> **Work item**
An exact copy of every record is needed, with all pictures omitted.

> **Data for this task**
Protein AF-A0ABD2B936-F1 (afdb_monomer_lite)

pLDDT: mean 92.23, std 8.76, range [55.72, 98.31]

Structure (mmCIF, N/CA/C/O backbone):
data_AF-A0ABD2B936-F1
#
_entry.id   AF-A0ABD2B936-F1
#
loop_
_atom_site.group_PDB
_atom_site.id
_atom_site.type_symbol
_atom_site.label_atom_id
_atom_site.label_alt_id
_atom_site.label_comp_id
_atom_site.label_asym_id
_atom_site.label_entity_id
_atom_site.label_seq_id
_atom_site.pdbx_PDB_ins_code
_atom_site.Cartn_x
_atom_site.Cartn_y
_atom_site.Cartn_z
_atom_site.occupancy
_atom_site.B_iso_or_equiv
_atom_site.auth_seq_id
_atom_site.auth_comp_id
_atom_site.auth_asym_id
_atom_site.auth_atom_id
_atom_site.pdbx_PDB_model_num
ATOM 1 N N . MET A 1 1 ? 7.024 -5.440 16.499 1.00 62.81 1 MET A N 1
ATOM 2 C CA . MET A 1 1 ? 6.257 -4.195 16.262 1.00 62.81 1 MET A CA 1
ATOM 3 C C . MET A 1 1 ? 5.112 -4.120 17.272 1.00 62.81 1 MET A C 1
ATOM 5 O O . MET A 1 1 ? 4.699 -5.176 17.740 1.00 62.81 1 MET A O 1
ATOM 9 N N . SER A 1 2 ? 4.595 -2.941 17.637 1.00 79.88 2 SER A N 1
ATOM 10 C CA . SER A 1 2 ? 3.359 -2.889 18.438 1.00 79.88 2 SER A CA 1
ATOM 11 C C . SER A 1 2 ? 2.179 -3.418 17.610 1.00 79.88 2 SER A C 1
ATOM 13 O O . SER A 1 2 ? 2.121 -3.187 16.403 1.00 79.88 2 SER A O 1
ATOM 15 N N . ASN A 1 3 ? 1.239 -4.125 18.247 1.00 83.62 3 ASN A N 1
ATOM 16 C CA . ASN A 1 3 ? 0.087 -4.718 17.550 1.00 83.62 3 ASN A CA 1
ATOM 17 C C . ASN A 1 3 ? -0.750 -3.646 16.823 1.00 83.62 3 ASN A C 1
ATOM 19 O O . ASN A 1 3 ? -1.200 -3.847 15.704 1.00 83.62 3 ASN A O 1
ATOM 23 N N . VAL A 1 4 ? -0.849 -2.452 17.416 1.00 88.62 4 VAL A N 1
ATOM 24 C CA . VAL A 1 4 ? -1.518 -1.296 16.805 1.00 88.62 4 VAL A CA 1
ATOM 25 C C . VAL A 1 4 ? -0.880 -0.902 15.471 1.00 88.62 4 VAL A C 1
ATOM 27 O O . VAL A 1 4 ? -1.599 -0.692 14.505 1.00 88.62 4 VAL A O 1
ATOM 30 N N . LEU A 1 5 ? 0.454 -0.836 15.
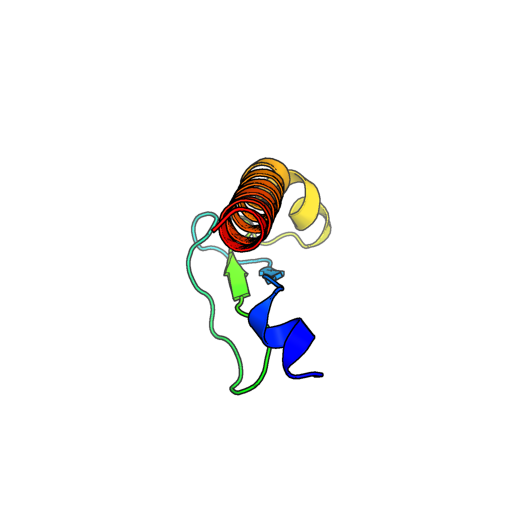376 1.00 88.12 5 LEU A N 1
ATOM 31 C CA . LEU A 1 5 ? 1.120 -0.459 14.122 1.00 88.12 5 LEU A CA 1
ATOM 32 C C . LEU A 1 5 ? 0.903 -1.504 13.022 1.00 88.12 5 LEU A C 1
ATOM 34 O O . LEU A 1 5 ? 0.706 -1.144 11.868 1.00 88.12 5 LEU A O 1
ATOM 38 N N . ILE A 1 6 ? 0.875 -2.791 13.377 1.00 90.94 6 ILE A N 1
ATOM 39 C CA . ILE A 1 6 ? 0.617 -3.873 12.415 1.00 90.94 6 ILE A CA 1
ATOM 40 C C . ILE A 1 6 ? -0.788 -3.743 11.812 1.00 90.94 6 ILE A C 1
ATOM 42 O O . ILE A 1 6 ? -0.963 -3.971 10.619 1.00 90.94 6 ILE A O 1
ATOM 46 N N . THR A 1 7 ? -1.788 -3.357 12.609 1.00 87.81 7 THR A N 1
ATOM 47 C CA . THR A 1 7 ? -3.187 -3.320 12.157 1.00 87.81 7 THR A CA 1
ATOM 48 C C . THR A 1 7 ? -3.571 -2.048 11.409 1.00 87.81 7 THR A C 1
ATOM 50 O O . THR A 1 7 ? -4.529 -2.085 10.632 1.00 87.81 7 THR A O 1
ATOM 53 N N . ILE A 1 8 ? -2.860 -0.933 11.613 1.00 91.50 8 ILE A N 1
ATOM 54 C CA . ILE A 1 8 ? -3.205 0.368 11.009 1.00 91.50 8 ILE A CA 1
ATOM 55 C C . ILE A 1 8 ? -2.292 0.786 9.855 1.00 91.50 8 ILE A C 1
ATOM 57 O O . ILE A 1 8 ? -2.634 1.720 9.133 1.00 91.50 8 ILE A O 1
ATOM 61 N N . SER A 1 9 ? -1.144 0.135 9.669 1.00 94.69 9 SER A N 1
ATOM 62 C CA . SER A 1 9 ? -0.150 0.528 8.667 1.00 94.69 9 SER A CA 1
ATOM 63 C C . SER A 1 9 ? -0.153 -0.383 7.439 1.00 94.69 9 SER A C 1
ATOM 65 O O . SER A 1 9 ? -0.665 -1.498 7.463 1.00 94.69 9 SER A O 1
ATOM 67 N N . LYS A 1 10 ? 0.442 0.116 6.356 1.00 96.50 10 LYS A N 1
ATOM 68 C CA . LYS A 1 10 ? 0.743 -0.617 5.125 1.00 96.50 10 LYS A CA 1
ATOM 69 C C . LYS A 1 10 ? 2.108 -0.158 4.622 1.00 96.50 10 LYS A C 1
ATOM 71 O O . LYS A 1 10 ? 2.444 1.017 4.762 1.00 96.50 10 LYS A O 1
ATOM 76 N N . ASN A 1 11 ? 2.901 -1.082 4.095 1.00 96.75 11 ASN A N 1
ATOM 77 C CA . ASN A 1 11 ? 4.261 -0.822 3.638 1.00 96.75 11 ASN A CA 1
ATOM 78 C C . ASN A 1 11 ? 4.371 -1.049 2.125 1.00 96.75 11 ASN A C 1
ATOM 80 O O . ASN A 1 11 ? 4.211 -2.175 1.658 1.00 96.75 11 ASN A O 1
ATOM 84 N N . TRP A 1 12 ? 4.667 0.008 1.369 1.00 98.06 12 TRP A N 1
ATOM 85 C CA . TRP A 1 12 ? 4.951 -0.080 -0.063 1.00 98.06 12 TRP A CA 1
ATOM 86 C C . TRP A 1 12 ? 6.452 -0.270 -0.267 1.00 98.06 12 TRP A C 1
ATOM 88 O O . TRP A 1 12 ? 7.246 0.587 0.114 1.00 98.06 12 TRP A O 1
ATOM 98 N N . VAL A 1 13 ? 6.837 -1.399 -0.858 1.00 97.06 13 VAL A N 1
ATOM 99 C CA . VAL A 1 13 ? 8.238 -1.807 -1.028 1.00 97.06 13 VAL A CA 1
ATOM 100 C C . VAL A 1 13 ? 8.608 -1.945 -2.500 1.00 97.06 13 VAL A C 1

> **Solution for this task**
Protein AF-A0ABD2B936-F1 (afdb_monomer_lite)

pLDDT: mean 92.23, std 8.76, range [55.72, 98.31]

Structure (mmCIF, N/CA/C/O backbone):
data_AF-A0ABD2B936-F1
#
_entry.id   AF-A0ABD2B936-F1
#
loop_
_atom_site.group_PDB
_atom_site.id
_atom_site.type_symbol
_atom_site.label_atom_id
_atom_site.label_alt_id
_atom_site.label_comp_id
_atom_site.label_asym_id
_atom_site.label_entity_id
_atom_site.label_seq_id
_atom_site.pdbx_PDB_ins_code
_atom_site.Cartn_x
_atom_site.Cartn_y
_atom_site.Cartn_z
_atom_site.occupancy
_atom_site.B_iso_or_equiv
_atom_site.auth_seq_id
_atom_site.auth_comp_id
_atom_site.auth_asym_id
_atom_site.auth_atom_id
_atom_site.pdbx_PDB_model_num
ATOM 1 N N . MET A 1 1 ? 7.024 -5.440 16.499 1.00 62.81 1 MET A N 1
ATOM 2 C CA . MET A 1 1 ? 6.257 -4.195 16.262 1.00 62.81 1 MET A CA 1
ATOM 3 C C . MET A 1 1 ? 5.112 -4.120 17.272 1.00 62.81 1 MET A C 1
ATOM 5 O O . MET A 1 1 ? 4.699 -5.176 17.740 1.00 62.81 1 MET A O 1
ATOM 9 N N . SER A 1 2 ? 4.595 -2.941 17.637 1.00 79.88 2 SER A N 1
ATOM 10 C CA . SER A 1 2 ? 3.359 -2.889 18.438 1.00 79.88 2 SER A CA 1
ATOM 11 C C . SER A 1 2 ? 2.179 -3.418 17.610 1.00 79.88 2 SER A C 1
ATOM 13 O O . SER A 1 2 ? 2.121 -3.187 16.403 1.00 79.88 2 SER A O 1
ATOM 15 N N . ASN A 1 3 ? 1.239 -4.125 18.247 1.00 83.62 3 ASN A N 1
ATOM 16 C CA . ASN A 1 3 ? 0.087 -4.718 17.550 1.00 83.62 3 ASN A CA 1
ATOM 17 C C . ASN A 1 3 ? -0.750 -3.646 16.823 1.00 83.62 3 ASN A C 1
ATOM 19 O O . ASN A 1 3 ? -1.200 -3.847 15.704 1.00 83.62 3 ASN A O 1
ATOM 23 N N . VAL A 1 4 ? -0.849 -2.452 17.416 1.00 88.62 4 VAL A N 1
ATOM 24 C CA . VAL A 1 4 ? -1.518 -1.296 16.805 1.00 88.62 4 VAL A CA 1
ATOM 25 C C . VAL A 1 4 ? -0.880 -0.902 15.471 1.00 88.62 4 VAL A C 1
ATOM 27 O O . VAL A 1 4 ? -1.599 -0.692 14.505 1.00 88.62 4 VAL A O 1
ATOM 30 N N . LEU A 1 5 ? 0.454 -0.836 15.
376 1.00 88.12 5 LEU A N 1
ATOM 31 C CA . LEU A 1 5 ? 1.120 -0.459 14.122 1.00 88.12 5 LEU A CA 1
ATOM 32 C C . LEU A 1 5 ? 0.903 -1.504 13.022 1.00 88.12 5 LEU A C 1
ATOM 34 O O . LEU A 1 5 ? 0.706 -1.144 11.868 1.00 88.12 5 LEU A O 1
ATOM 38 N N . ILE A 1 6 ? 0.875 -2.791 13.377 1.00 90.94 6 ILE A N 1
ATOM 39 C CA . ILE A 1 6 ? 0.617 -3.873 12.415 1.00 90.94 6 ILE A CA 1
ATOM 40 C C . ILE A 1 6 ? -0.788 -3.743 11.812 1.00 90.94 6 ILE A C 1
ATOM 42 O O . ILE A 1 6 ? -0.963 -3.971 10.619 1.00 90.94 6 ILE A O 1
ATOM 46 N N . THR A 1 7 ? -1.788 -3.357 12.609 1.00 87.81 7 THR A N 1
ATOM 47 C CA . THR A 1 7 ? -3.187 -3.320 12.157 1.00 87.81 7 THR A CA 1
ATOM 48 C C . THR A 1 7 ? -3.571 -2.048 11.409 1.00 87.81 7 THR A C 1
ATOM 50 O O . THR A 1 7 ? -4.529 -2.085 10.632 1.00 87.81 7 THR A O 1
ATOM 53 N N . ILE A 1 8 ? -2.860 -0.933 11.613 1.00 91.50 8 ILE A N 1
ATOM 54 C CA . ILE A 1 8 ? -3.205 0.368 11.009 1.00 91.50 8 ILE A CA 1
ATOM 55 C C . ILE A 1 8 ? -2.292 0.786 9.855 1.00 91.50 8 ILE A C 1
ATOM 57 O O . ILE A 1 8 ? -2.634 1.720 9.133 1.00 91.50 8 ILE A O 1
ATOM 61 N N . SER A 1 9 ? -1.144 0.135 9.669 1.00 94.69 9 SER A N 1
ATOM 62 C CA . SER A 1 9 ? -0.150 0.528 8.667 1.00 94.69 9 SER A CA 1
ATOM 63 C C . SER A 1 9 ? -0.153 -0.383 7.439 1.00 94.69 9 SER A C 1
ATOM 65 O O . SER A 1 9 ? -0.665 -1.498 7.463 1.00 94.69 9 SER A O 1
ATOM 67 N N . LYS A 1 10 ? 0.442 0.116 6.356 1.00 96.50 10 LYS A N 1
ATOM 68 C CA . LYS A 1 10 ? 0.743 -0.617 5.125 1.00 96.50 10 LYS A CA 1
ATOM 69 C C . LYS A 1 10 ? 2.108 -0.158 4.622 1.00 96.50 10 LYS A C 1
ATOM 71 O O . LYS A 1 10 ? 2.444 1.017 4.762 1.00 96.50 10 LYS A O 1
ATOM 76 N N . ASN A 1 11 ? 2.901 -1.082 4.095 1.00 96.75 11 ASN A N 1
ATOM 77 C CA . ASN A 1 11 ? 4.261 -0.822 3.638 1.00 96.75 11 ASN A CA 1
ATOM 78 C C . ASN A 1 11 ? 4.371 -1.049 2.125 1.00 96.75 11 ASN A C 1
ATOM 80 O O . ASN A 1 11 ? 4.211 -2.175 1.658 1.00 96.75 11 ASN A O 1
ATOM 84 N N . TRP A 1 12 ? 4.667 0.008 1.369 1.00 98.06 12 TRP A N 1
ATOM 85 C CA . TRP A 1 12 ? 4.951 -0.080 -0.063 1.00 98.06 12 TRP A CA 1
ATOM 86 C C . TRP A 1 12 ? 6.452 -0.270 -0.267 1.00 98.06 12 TRP A C 1
ATOM 88 O O . TRP A 1 12 ? 7.246 0.587 0.114 1.00 98.06 12 TRP A O 1
ATOM 98 N N . VAL A 1 13 ? 6.837 -1.399 -0.858 1.00 97.06 13 VAL A N 1
ATOM 99 C CA . VAL A 1 13 ? 8.238 -1.807 -1.028 1.00 97.06 13 VAL A CA 1
ATOM 100 C C . VAL A 1 13 ? 8.608 -1.945 -2.500 1.00 97.06 13 VAL A C 1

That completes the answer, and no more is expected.